As of September 2019, 33 states and Washington, DC, have legalized medical marijuana use, and 10 states and Washington, DC, have legalized both medical and recreational marijuana use. Many of these states have enacted laws that protect employees and job applicants from discrimination based on their status as medical marijuana users. However, on May 10, 2019, New York City went a step further and became the first municipality in the country to prohibit employers from requiring prospective employees to submit to testing for marijuana and tetrahydrocannabinols (“THC,” the active ingredient in marijuana).

New amendments to the New York City Human Rights Law prohibit employers, labor organizations, and employment agencies from requiring prospective employees to submit to marijuana or THC drug testing as a condition of employment. The law describes such pre-employment testing as an “unlawful discriminatory practice.”

The law carves out several types of jobs for which pre-employment drug testing for marijuana and THC will be permitted, including (1) safety-related positions; (2) transportation-related positions; (3) caregivers; (4) positions for which drug testing is required by any federal or state statute, regulation, or order for purposes of safety or security; (5) positions for which drug testing is required by a contract with the federal government, or for which the federal government provides funding; and (6) positions for which drug testing is required pursuant to a collective bargaining agreement. Notably, the law does not provide any exceptions specific to financial services employers.

Before the law takes effect on May 10, 2020, financial services firms should review their drug- testing policies and any other documents relating to pre-employment drug testing (e.g., employment applications or offer letters) in order to ensure that they do not violate the new restrictions, and they should consider that New York City may just be an early adopter of this type of law.
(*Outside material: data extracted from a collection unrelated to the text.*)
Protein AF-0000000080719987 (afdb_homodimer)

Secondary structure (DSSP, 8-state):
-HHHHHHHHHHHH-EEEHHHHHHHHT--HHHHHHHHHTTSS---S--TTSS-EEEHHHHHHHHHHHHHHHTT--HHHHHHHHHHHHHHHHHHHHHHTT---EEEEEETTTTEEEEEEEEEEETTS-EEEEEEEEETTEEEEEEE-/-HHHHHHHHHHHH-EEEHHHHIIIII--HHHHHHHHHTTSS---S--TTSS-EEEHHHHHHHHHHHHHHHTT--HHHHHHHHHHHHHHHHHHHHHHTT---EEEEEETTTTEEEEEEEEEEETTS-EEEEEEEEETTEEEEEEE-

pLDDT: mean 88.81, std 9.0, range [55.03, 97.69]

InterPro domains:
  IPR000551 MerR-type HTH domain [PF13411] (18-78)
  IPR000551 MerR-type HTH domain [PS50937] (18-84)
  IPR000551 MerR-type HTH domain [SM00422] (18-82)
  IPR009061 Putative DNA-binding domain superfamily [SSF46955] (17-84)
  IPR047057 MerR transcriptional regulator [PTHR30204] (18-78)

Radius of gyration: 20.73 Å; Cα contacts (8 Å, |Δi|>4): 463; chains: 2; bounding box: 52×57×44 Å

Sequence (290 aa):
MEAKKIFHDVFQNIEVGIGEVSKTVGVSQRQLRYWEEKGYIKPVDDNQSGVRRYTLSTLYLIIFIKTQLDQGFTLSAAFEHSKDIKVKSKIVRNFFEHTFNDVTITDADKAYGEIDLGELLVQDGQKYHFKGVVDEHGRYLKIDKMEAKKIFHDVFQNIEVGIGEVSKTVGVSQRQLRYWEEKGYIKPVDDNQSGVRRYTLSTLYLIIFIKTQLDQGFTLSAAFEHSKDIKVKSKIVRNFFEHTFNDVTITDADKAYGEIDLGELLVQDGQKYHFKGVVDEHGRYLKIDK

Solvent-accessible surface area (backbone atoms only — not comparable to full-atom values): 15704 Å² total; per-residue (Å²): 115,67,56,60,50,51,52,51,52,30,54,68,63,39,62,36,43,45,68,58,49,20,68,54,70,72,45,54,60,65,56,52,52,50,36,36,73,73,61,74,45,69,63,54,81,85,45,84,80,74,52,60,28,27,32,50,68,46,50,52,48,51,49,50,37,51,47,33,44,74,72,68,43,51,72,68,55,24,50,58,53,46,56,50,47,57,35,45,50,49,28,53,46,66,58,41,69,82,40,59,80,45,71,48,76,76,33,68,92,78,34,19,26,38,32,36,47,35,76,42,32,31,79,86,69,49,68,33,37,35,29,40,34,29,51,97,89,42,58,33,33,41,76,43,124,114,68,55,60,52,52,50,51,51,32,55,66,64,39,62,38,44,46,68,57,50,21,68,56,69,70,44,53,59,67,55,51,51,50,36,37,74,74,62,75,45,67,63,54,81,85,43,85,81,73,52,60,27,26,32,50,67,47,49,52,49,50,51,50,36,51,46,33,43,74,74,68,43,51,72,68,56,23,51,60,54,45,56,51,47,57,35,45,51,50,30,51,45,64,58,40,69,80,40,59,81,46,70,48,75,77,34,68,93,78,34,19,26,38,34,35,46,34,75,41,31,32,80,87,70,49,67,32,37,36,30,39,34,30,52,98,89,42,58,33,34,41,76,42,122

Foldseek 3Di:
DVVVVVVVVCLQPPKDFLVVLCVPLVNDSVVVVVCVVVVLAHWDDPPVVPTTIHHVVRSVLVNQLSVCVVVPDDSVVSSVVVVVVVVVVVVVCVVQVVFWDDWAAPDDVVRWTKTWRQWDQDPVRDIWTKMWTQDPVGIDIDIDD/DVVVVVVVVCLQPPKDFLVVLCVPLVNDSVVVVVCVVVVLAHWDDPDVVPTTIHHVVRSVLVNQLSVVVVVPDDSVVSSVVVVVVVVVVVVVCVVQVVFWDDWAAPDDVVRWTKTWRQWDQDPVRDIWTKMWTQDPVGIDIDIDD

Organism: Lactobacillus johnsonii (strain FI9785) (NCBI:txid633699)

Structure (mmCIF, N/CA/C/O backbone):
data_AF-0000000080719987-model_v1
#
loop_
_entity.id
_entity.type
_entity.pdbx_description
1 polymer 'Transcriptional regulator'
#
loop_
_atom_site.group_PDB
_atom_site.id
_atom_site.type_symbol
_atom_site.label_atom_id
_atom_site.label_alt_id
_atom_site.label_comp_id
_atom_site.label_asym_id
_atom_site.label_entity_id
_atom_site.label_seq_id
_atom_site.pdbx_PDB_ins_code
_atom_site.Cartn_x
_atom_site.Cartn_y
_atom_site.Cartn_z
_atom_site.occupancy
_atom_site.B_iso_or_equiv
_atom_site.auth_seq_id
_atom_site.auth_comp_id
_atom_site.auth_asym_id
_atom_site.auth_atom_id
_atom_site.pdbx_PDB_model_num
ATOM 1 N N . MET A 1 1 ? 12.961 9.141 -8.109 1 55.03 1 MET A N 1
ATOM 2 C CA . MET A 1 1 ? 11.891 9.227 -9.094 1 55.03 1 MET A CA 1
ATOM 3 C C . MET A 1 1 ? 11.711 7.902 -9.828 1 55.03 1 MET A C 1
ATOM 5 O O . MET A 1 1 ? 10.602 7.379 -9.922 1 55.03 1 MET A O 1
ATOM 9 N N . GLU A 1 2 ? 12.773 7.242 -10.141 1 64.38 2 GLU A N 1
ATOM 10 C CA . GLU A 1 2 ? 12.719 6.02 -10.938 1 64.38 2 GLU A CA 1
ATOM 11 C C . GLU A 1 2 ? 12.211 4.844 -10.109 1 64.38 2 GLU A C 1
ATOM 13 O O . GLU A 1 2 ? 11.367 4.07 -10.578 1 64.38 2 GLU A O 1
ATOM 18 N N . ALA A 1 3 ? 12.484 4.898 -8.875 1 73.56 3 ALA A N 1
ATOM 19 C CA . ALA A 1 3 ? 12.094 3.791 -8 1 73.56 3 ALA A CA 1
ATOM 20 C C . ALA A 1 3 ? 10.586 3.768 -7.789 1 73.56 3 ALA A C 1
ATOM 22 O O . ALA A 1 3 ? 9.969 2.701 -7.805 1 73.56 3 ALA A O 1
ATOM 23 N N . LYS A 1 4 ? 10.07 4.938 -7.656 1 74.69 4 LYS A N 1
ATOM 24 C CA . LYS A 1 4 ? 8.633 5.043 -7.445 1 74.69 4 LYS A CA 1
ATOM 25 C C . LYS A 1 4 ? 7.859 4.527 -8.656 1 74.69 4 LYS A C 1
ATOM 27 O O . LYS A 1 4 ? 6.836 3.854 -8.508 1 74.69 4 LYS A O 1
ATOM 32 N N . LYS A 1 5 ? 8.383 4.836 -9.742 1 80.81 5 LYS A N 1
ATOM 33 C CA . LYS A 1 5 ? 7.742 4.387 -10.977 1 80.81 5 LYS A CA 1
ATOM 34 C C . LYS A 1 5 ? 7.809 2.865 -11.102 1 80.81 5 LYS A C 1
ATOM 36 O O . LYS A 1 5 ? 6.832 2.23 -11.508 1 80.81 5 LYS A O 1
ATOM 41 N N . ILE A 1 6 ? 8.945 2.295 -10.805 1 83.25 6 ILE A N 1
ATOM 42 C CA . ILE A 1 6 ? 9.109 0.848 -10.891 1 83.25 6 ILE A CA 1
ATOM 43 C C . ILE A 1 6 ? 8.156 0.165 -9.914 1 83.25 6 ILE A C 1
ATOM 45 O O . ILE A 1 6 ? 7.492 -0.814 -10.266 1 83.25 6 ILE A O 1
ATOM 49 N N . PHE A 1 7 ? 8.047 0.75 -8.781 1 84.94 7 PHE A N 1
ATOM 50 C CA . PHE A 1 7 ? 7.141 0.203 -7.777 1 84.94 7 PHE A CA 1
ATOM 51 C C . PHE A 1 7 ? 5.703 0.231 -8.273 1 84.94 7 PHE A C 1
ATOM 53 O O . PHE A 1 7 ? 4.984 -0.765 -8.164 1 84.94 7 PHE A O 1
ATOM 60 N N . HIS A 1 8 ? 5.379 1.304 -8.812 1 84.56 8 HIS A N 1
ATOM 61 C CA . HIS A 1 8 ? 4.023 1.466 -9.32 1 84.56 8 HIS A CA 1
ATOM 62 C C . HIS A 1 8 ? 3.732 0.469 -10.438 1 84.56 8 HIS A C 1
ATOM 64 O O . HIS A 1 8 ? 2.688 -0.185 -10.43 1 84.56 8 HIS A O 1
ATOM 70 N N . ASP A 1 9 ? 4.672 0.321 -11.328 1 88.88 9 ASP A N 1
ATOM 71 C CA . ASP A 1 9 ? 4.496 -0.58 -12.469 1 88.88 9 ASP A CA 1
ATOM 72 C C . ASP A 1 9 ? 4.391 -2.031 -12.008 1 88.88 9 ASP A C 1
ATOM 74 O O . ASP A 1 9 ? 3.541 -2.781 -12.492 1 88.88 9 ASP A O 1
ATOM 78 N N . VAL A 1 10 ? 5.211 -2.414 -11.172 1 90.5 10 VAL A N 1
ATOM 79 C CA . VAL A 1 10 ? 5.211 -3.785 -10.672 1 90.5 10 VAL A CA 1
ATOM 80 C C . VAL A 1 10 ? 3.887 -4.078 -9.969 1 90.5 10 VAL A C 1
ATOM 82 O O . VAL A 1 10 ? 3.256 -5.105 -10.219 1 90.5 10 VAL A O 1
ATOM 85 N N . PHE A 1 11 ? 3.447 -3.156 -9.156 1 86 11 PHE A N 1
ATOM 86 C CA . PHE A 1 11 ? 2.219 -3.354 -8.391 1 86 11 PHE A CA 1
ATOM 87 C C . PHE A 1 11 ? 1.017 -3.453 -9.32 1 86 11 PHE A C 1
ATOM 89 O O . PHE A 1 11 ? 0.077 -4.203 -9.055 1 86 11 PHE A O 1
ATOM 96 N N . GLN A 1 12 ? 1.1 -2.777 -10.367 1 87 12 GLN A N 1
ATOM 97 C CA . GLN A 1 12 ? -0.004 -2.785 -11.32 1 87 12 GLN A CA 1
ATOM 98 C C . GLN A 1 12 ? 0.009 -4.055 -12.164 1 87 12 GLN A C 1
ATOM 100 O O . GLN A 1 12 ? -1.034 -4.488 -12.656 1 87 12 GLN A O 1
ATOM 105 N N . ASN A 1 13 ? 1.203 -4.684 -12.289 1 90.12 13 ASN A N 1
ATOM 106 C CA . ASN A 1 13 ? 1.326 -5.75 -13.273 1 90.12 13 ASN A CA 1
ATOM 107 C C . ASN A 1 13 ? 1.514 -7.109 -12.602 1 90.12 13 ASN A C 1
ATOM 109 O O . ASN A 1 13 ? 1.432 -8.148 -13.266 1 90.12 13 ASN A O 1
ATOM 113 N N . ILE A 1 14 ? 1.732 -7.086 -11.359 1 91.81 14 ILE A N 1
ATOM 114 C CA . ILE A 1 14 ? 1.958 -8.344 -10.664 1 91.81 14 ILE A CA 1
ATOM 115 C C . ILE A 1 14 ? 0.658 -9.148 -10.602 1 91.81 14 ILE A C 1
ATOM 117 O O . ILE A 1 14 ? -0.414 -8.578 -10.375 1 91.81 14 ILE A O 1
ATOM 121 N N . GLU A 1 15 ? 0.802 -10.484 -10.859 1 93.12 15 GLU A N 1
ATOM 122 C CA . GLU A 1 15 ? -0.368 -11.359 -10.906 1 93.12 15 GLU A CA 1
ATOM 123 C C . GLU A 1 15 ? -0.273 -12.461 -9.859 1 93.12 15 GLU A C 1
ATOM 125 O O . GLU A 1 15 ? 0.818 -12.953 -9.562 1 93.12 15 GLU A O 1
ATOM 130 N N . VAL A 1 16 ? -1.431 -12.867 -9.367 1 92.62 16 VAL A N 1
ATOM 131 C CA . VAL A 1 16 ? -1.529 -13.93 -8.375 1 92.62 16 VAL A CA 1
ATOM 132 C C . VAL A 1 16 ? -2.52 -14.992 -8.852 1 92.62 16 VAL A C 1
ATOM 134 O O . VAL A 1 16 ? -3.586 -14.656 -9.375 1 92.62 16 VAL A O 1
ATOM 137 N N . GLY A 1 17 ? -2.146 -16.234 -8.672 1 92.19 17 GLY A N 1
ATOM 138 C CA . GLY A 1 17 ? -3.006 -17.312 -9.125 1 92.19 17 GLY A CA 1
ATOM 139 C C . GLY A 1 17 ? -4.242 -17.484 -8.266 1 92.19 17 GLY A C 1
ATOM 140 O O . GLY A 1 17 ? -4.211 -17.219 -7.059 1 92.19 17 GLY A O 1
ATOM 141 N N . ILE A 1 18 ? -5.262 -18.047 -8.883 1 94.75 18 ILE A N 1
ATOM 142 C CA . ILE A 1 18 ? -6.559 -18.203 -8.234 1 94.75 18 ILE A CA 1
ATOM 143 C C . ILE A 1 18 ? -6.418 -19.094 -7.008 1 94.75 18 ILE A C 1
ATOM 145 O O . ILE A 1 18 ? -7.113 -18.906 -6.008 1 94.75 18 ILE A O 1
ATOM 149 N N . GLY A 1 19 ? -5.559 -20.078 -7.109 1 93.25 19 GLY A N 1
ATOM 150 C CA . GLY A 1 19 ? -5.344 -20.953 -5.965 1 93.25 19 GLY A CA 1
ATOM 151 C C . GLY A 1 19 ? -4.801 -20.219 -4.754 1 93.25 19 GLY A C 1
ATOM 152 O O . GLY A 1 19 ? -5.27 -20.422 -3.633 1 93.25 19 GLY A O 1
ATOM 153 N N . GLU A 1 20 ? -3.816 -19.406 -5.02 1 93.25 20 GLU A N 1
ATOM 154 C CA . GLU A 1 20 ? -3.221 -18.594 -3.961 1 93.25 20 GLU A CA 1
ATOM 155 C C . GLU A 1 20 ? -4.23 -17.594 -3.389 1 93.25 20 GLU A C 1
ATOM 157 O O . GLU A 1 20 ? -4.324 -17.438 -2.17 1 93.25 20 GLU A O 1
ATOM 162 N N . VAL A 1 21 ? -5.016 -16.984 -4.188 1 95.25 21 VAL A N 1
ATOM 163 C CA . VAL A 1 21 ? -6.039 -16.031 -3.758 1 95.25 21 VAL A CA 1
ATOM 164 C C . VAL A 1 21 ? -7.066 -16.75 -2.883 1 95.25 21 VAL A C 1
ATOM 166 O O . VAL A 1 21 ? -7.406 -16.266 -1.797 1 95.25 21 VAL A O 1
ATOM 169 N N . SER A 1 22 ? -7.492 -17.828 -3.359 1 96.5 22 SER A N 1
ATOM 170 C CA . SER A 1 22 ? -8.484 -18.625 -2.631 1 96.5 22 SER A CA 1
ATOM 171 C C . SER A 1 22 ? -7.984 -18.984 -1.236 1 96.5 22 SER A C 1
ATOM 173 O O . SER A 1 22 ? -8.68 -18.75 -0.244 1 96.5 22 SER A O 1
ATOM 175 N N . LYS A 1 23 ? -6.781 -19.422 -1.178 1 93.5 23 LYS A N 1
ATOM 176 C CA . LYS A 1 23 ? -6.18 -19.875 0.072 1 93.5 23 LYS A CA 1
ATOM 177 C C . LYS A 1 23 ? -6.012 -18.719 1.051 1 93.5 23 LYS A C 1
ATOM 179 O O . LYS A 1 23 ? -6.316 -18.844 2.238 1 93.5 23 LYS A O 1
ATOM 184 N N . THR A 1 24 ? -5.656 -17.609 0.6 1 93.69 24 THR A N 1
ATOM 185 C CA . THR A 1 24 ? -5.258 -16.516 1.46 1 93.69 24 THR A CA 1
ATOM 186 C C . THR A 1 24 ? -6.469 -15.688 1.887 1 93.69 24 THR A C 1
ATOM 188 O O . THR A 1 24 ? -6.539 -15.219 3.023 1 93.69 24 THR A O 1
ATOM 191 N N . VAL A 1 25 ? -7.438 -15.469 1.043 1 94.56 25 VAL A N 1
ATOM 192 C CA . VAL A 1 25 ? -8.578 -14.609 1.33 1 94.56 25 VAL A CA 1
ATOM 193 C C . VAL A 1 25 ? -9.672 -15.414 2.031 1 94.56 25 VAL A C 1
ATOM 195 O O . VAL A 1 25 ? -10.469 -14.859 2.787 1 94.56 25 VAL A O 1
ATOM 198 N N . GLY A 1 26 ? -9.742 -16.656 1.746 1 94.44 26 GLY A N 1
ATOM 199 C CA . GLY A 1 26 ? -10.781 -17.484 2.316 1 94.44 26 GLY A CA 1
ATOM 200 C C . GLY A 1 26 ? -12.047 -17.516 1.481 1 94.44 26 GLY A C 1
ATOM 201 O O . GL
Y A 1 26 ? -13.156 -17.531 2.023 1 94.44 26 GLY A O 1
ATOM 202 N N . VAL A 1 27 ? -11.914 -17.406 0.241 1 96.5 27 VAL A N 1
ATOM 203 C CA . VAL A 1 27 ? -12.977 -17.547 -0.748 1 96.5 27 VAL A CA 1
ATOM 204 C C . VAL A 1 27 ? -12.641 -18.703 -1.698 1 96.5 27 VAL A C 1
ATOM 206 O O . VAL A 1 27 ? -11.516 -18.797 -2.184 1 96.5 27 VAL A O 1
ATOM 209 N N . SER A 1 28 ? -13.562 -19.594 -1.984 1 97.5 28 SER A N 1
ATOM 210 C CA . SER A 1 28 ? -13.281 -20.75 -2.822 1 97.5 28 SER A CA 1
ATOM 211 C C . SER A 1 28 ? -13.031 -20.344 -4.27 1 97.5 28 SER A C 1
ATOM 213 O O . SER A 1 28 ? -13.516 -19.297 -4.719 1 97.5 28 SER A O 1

Additionally, firms should train human resources personnel, as well as supervisors and managers, on any changes made to current policies and practices in response to the changing landscape regarding marijuana and any changes pursuant to the new New York City law.


Arbitration and Class Action Waivers of ERISA Fiduciary Claims After Dorman

Janene M. Marasciullo

Recently, there has been a surge in ERISA class actions seeking to hold plan fiduciaries liable for selecting poor or unduly expensive investments. However, a decision by the U.S. Court of Appeals for the Ninth Circuit in Dorman v. Charles Schwab Corp., 934 F.3d 1107 (9th Cir. 2019), may halt the proliferation of these cases. Dorman found that ERISA breach of fiduciary claims must be arbitrated when plan documents contain an arbitration agreement, and an unpublished companion decision enforced a class action wavier and held that the plaintiff must pursue any claim in individual arbitration.

Dorman thus allows plan sponsors and other fiduciaries to avoid costly class actions. Moreover, even though ERISA authorizes awards of “reasonable attorney’s fees,” 29 U.S.C. § 1129(g), the limited damages available to individual plaintiffs due to poor investment choices or fees may deter individual arbitrations. While employers may applaud these developments, they should keep in mind that there is a motion for rehearing in Dorman, and that, in 2014, FINRA disciplined a brokerage firm for including a class action wavier in its pre-dispute arbitration agreements with customers, which may deter FINRA members providing investment advice to ERISA plans from enforcing class action waivers.